## What is required
Keep only the lines from the start of the data through the line containing "ATOM 5 O O .", and output them exactly.

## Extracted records
*****

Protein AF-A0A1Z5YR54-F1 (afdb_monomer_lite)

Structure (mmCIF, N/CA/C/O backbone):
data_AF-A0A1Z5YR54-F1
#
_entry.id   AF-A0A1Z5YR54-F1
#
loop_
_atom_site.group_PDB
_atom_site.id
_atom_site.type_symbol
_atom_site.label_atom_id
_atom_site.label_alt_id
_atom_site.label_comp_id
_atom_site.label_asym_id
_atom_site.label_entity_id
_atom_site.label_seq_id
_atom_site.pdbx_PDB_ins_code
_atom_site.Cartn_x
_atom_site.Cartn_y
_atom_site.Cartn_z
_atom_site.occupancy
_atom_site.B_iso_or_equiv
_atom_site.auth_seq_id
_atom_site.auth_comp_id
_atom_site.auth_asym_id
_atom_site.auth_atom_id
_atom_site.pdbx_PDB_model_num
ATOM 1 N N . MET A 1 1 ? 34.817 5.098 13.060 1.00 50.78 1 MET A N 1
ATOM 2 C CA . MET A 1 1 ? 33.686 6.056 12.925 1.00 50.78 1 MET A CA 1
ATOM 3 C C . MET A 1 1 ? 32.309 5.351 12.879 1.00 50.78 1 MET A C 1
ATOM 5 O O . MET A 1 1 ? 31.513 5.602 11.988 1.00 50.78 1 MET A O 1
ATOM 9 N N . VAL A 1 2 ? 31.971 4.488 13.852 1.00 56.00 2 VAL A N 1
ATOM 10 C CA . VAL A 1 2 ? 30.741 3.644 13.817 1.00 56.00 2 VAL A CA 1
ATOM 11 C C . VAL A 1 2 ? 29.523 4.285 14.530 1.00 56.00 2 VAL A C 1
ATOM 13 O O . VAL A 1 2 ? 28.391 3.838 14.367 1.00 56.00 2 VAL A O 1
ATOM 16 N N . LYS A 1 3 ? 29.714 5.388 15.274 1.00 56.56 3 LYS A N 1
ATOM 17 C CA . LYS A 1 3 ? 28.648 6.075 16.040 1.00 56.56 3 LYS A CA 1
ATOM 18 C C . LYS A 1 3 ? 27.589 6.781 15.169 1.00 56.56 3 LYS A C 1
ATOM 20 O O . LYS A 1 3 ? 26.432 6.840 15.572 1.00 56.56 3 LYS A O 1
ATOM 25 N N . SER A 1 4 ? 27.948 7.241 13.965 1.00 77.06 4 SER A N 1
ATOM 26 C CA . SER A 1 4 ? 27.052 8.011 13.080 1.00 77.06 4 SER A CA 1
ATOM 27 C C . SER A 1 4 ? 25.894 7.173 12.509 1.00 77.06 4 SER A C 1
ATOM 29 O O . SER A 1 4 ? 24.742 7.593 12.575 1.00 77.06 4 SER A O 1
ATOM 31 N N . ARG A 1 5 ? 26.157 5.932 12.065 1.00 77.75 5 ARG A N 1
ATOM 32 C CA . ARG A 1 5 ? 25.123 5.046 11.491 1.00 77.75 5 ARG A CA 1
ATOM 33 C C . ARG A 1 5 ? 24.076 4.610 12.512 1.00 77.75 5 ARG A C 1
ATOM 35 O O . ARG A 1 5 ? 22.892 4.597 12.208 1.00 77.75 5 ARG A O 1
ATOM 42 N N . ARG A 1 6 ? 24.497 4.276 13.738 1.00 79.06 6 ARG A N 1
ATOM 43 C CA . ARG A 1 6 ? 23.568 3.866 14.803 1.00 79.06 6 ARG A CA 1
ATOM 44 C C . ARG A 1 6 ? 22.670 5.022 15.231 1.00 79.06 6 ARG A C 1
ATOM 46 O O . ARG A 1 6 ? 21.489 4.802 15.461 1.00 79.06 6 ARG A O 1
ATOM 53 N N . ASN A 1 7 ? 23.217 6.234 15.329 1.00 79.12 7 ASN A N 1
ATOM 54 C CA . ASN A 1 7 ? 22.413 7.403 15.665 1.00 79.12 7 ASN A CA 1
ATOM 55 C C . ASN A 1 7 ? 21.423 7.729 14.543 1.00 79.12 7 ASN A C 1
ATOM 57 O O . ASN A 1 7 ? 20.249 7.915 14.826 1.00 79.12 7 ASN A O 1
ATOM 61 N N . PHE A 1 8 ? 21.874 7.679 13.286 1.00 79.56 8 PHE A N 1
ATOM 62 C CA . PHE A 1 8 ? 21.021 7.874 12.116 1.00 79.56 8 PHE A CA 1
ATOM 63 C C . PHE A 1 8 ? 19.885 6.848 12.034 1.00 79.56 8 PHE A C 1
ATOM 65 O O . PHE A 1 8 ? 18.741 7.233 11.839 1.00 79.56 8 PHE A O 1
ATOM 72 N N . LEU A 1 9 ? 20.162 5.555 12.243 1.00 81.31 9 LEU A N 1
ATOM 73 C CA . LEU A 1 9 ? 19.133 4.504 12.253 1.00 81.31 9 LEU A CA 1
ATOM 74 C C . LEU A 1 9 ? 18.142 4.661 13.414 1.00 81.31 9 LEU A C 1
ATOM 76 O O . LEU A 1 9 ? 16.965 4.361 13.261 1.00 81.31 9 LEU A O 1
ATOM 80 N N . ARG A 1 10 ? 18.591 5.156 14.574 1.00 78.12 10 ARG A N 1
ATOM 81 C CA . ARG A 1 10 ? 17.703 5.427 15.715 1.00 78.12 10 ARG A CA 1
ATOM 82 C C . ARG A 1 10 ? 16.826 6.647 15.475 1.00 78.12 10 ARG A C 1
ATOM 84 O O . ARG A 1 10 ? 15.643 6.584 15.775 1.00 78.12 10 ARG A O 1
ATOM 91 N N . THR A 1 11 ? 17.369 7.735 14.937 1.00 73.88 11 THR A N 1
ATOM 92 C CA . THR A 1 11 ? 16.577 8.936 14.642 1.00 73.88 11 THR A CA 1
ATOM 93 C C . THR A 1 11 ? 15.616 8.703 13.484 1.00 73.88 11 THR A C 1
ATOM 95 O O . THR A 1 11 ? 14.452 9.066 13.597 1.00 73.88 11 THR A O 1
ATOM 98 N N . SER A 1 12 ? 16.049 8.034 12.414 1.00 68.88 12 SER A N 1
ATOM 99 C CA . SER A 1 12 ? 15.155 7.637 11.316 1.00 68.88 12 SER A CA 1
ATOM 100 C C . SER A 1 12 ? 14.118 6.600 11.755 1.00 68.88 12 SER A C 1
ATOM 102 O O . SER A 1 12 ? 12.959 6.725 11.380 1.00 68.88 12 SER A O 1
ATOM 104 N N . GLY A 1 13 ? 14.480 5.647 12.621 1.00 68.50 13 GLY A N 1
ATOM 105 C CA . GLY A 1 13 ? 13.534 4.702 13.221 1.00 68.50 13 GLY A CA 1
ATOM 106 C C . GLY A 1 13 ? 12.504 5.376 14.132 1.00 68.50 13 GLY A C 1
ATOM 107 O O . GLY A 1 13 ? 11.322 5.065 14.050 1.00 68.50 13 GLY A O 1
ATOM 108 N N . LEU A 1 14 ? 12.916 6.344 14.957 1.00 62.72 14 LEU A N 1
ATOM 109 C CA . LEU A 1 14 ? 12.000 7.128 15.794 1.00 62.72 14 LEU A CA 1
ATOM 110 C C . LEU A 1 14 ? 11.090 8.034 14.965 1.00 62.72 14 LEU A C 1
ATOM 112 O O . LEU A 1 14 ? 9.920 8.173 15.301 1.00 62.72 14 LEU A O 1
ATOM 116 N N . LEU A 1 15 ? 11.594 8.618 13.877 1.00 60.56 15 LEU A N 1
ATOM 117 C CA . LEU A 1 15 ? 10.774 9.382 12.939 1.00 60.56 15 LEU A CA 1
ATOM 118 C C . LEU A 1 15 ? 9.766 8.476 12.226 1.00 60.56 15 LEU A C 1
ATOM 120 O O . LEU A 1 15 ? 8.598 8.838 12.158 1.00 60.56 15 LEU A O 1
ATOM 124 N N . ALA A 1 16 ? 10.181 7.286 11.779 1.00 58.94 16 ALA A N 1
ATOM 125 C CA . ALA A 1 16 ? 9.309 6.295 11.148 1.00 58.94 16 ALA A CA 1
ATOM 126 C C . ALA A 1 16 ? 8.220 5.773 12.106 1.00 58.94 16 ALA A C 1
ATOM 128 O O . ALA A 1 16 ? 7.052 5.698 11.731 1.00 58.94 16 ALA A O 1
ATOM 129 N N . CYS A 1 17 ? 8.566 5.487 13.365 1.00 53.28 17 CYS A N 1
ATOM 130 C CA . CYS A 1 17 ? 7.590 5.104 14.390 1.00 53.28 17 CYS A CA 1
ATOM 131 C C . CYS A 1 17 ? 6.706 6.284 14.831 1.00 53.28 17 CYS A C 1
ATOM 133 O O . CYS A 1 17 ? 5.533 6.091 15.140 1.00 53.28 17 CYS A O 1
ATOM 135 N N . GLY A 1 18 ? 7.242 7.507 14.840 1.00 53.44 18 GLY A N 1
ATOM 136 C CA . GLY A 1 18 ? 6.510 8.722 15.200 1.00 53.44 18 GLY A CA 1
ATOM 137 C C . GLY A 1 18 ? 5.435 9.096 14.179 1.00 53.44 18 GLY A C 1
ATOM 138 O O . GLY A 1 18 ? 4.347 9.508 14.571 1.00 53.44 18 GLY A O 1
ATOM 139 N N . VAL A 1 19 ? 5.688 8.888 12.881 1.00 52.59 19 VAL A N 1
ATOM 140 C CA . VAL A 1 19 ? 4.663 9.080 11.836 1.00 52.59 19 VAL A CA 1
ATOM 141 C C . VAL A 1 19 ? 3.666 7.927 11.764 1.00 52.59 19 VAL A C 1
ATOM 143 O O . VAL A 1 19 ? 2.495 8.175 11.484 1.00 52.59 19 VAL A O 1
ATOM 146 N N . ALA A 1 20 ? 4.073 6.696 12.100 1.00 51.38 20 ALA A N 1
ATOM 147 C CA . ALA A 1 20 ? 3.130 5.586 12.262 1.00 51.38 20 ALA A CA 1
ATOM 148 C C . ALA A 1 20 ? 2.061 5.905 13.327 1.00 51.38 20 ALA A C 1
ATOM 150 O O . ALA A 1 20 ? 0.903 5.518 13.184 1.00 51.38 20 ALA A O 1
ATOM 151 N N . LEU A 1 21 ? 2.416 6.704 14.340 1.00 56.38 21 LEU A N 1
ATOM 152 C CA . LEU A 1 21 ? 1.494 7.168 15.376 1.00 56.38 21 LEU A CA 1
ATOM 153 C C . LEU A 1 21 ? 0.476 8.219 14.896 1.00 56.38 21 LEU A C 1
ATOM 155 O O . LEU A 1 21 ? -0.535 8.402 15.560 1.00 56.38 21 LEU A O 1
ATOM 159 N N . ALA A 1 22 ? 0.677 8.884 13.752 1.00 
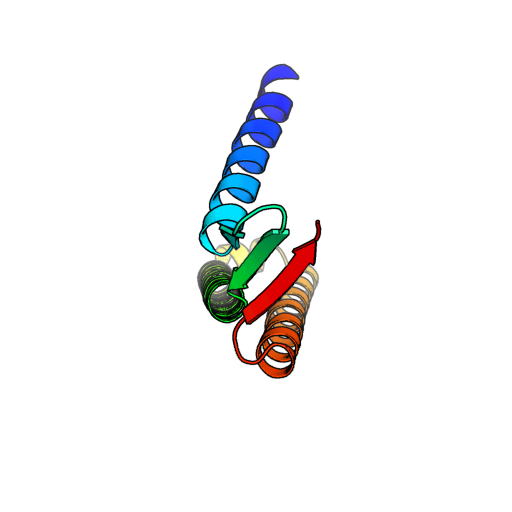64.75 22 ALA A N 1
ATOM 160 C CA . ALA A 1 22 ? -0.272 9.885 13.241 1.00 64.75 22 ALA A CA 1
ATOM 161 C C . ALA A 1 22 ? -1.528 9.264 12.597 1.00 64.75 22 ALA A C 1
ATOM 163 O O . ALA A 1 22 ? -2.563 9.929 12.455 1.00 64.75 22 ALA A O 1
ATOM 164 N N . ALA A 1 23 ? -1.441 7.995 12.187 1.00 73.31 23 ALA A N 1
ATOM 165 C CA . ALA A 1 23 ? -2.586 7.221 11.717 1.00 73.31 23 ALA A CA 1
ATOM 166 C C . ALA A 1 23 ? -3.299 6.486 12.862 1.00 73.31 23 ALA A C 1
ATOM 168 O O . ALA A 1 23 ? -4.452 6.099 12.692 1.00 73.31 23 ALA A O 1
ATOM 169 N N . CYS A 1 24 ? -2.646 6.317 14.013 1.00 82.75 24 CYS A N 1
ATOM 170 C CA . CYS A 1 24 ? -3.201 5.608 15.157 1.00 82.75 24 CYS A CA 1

*****

## Solved problem
Protein AF-A0A1Z5YR54-F1 (afdb_monomer_lite)

Structure (mmCIF, N/CA/C/O backbone):
data_AF-A0A1Z5YR54-F1
#
_entry.id   AF-A0A1Z5YR54-F1
#
loop_
_atom_site.group_PDB
_atom_site.id
_atom_site.type_symbol
_atom_site.label_atom_id
_atom_site.label_alt_id
_atom_site.label_comp_id
_atom_site.label_asym_id
_atom_site.label_entity_id
_atom_site.label_seq_id
_atom_site.pdbx_PDB_ins_code
_atom_site.Cartn_x
_atom_site.Cartn_y
_atom_site.Cartn_z
_atom_site.occupancy
_atom_site.B_iso_or_equiv
_atom_site.auth_seq_id
_atom_site.auth_comp_id
_atom_site.auth_asym_id
_atom_site.auth_atom_id
_atom_site.pdbx_PDB_model_num
ATOM 1 N N . MET A 1 1 ? 34.817 5.098 13.060 1.00 50.78 1 MET A N 1
ATOM 2 C CA . MET A 1 1 ? 33.686 6.056 12.925 1.00 50.78 1 MET A CA 1
ATOM 3 C C . MET A 1 1 ? 32.309 5.351 12.879 1.00 50.78 1 MET A C 1
ATOM 5 O O . MET A 1 1 ? 31.513 5.602 11.988 1.00 50.78 1 MET A O 1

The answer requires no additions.